The outbreak has resulted in conflicting messages from public health officials, warnings followed by retractions, and outrage from European farmers who say the crisis has lost them millions of dollars. While the source of the E. coli contamination still eludes European Union and German officials, what seems to be clear, say experts, is that a centralized, more streamlined crisis management is needed in the future, both at member states level and within the EU bureaucracy.

Already the crisis is leading to political fallout. German Health Minister Daniel Bahr, a member of the Free Democrats, the junior partner in Germany’s coalition government, has been accused of having underestimated the outbreak.

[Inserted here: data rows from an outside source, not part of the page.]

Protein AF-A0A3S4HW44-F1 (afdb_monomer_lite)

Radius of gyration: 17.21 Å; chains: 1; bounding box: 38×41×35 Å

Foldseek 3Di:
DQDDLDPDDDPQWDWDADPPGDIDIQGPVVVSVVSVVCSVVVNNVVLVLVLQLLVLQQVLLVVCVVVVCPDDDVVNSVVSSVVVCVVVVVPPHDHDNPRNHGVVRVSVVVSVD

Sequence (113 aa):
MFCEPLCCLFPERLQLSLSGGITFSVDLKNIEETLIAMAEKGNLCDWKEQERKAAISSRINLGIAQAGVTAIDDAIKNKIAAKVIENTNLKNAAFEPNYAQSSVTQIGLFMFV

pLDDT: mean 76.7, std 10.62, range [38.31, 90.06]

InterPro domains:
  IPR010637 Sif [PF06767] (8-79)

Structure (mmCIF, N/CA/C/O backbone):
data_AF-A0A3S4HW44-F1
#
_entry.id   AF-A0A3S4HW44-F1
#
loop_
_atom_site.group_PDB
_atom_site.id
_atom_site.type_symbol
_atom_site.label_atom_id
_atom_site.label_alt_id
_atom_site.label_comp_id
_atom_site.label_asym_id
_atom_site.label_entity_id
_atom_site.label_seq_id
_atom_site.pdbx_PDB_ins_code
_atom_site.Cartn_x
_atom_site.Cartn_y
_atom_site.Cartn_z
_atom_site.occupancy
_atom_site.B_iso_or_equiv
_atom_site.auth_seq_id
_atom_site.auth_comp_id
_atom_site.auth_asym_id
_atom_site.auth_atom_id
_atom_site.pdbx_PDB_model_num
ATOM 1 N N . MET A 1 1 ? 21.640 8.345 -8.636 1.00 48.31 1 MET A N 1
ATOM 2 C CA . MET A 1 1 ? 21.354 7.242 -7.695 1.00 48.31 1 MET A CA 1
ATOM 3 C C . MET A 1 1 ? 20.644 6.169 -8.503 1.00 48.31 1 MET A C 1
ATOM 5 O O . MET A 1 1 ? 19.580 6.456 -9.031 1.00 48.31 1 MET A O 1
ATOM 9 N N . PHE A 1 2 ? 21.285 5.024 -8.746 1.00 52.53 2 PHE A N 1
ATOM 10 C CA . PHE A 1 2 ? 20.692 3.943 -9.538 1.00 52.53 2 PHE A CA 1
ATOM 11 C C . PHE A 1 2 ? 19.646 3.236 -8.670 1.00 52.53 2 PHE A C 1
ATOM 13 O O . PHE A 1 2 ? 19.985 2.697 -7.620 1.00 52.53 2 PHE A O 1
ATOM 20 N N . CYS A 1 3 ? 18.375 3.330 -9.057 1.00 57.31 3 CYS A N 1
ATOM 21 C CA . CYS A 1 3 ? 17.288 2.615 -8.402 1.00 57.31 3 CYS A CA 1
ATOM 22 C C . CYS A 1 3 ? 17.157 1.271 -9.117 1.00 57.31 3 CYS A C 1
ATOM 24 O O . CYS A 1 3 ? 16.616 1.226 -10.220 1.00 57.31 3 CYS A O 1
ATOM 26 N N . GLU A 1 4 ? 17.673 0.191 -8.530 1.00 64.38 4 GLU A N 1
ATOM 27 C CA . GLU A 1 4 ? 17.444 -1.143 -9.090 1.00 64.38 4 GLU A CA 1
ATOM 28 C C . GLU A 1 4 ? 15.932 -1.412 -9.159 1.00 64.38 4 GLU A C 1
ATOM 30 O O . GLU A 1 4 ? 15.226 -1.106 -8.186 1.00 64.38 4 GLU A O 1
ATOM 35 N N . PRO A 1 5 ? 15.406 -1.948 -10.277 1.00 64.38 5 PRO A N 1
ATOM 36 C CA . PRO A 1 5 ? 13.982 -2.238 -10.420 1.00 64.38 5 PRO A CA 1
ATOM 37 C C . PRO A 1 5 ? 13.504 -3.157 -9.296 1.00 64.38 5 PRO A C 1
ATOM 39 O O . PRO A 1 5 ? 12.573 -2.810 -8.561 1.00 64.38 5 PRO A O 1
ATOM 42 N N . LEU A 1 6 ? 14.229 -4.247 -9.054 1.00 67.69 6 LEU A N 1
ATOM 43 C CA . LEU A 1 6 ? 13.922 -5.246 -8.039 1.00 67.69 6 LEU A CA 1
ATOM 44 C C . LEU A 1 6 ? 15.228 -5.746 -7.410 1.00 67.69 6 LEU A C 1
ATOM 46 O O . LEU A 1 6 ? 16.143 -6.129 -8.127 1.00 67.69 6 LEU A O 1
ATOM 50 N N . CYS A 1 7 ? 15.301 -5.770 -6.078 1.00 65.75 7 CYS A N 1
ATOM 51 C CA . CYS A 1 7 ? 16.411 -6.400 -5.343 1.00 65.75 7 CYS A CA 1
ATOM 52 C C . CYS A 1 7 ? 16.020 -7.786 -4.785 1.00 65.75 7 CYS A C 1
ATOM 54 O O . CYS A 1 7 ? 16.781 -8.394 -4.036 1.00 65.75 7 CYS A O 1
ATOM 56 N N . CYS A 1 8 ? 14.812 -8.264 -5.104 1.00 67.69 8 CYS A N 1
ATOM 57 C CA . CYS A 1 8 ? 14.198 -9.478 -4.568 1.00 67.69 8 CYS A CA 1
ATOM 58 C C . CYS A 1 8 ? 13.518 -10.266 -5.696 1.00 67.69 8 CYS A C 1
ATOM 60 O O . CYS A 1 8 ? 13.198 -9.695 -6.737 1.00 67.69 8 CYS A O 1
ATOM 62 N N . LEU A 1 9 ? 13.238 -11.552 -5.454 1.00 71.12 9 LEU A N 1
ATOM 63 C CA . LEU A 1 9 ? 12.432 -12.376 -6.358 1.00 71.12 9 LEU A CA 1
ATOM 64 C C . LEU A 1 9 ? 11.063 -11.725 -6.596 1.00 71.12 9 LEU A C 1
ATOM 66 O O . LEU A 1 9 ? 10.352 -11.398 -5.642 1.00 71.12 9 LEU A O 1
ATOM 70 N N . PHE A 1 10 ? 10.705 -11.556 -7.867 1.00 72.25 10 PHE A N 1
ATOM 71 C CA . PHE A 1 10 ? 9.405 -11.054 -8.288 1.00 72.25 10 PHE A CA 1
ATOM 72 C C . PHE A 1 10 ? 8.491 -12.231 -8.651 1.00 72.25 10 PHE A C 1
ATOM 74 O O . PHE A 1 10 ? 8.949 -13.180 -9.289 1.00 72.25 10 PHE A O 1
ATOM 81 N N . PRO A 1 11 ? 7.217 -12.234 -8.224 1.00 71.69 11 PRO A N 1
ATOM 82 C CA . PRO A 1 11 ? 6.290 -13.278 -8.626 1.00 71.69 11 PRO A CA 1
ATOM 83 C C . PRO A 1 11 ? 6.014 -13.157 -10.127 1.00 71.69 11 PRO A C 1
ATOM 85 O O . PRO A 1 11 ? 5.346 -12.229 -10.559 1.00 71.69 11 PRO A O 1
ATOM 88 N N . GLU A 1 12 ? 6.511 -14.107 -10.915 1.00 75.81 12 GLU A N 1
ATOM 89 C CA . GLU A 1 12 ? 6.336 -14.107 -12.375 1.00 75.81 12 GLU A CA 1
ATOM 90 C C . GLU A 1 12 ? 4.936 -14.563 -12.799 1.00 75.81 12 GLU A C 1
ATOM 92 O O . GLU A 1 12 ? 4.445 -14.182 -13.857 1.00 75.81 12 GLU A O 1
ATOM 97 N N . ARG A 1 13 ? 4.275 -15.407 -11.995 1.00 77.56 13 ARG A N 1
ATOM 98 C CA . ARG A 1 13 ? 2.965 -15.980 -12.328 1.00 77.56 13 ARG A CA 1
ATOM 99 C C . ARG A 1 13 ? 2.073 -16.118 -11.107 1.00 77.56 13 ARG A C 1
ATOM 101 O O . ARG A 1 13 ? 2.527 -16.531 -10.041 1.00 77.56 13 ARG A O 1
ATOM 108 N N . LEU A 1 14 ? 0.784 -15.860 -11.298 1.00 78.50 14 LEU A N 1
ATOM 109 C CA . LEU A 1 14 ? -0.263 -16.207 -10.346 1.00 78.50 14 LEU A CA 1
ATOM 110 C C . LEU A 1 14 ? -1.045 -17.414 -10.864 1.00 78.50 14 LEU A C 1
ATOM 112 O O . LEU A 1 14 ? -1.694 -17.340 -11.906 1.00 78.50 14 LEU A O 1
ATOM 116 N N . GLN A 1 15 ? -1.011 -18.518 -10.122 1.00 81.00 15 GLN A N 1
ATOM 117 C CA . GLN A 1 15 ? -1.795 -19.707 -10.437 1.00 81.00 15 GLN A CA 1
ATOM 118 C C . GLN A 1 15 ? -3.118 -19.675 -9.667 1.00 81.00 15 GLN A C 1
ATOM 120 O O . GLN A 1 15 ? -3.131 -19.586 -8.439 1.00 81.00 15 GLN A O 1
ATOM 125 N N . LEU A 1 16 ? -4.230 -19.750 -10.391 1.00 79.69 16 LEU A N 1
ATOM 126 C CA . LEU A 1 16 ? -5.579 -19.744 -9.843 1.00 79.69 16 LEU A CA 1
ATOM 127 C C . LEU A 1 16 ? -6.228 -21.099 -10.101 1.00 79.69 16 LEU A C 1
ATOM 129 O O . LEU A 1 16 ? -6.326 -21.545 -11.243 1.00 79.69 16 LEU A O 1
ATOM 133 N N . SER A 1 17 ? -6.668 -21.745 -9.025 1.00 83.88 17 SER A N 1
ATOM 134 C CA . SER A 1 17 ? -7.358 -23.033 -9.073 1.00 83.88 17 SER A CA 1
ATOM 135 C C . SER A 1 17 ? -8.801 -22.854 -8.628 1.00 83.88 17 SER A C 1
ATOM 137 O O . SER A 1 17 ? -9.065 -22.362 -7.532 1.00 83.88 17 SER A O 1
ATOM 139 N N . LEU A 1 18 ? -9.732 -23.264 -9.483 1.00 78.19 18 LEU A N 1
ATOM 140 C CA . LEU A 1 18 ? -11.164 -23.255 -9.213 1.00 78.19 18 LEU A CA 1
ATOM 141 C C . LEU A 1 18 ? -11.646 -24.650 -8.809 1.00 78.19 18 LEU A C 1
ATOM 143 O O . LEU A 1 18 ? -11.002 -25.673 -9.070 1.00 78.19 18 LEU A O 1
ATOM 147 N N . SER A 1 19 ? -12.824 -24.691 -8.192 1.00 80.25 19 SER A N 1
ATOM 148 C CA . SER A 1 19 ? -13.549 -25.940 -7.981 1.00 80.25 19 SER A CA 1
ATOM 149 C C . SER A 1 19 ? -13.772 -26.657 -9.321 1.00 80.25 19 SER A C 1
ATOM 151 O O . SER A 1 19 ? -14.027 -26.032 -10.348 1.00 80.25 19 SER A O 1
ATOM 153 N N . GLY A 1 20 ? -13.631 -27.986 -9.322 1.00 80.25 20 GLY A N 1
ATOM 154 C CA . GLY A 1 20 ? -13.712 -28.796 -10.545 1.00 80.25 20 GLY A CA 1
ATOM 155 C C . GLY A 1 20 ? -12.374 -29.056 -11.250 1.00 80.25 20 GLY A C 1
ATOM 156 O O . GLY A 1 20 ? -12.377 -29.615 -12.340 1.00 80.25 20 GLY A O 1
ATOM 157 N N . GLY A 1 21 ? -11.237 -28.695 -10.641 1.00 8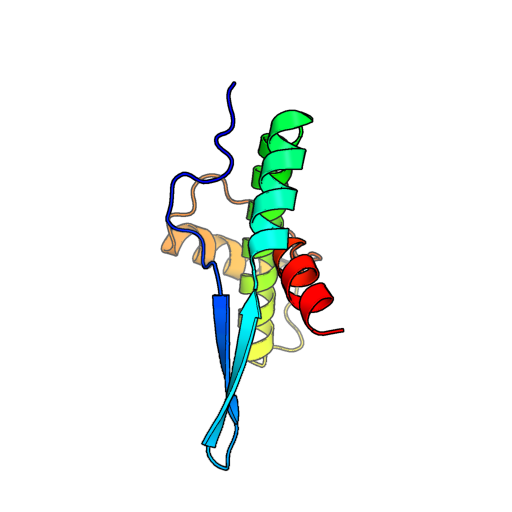2.50 21 GLY A N 1
ATOM 158 C CA . GLY A 1 21 ? -9.905 -29.045 -11.158 1.00 82.50 21 GLY A CA 1
ATOM 159 C C . GLY A 1 21 ? -9.418 -28.156 -12.305 1.00 82.50 21 GLY A C 1
ATOM 160 O O . GLY A 1 21 ? -8.473 -28.514 -13.002 1.00 82.50 21 GLY A O 1
ATOM 161 N N . ILE A 1 22 ? -10.056 -27.002 -12.506 1.00 82.25 22 ILE A N 1
ATOM 162 C CA . ILE A 1 22 ? -9.632 -26.014 -13.496 1.00 82.25 22 ILE A CA 1
ATOM 163 C C . ILE A 1 22 ? -8.539 -25.158 -12.867 1.00 82.25 22 ILE A C 1
ATOM 165 O O . ILE A 1 22 ? -8.771 -24.489 -11.860 1.00 82.25 22 ILE A O 1
ATOM 169 N N . THR A 1 23 ? -7.368 -25.145 -13.493 1.00 82.19 23 THR A N 1
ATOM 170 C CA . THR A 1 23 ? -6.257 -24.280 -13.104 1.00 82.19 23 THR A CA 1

“He should have put more pressure on the investigation to find the source of the outbreak and he should have been much more open to the public,” said Karl Lauterbach, health expert with the opposition Social Democrats.

Renate Künast from the opposition Green party, herself a former agricultural minister, criticized the lack of crisis management. “There is no national action plan, neither for the health sector nor for the agricultural sector,” Ms. Künast told reporters.

Responsibilities in the fight against EHEC, a deadly strain of E. coli that has been discovered on vegetables in some European countries, are shared between 16 German states and their health and agricultural ministries. At federal level, both ministries are supported by the Robert Koch Institute, which is responsible for disease control and prevention, and the Federal Institute for Risk Assessment.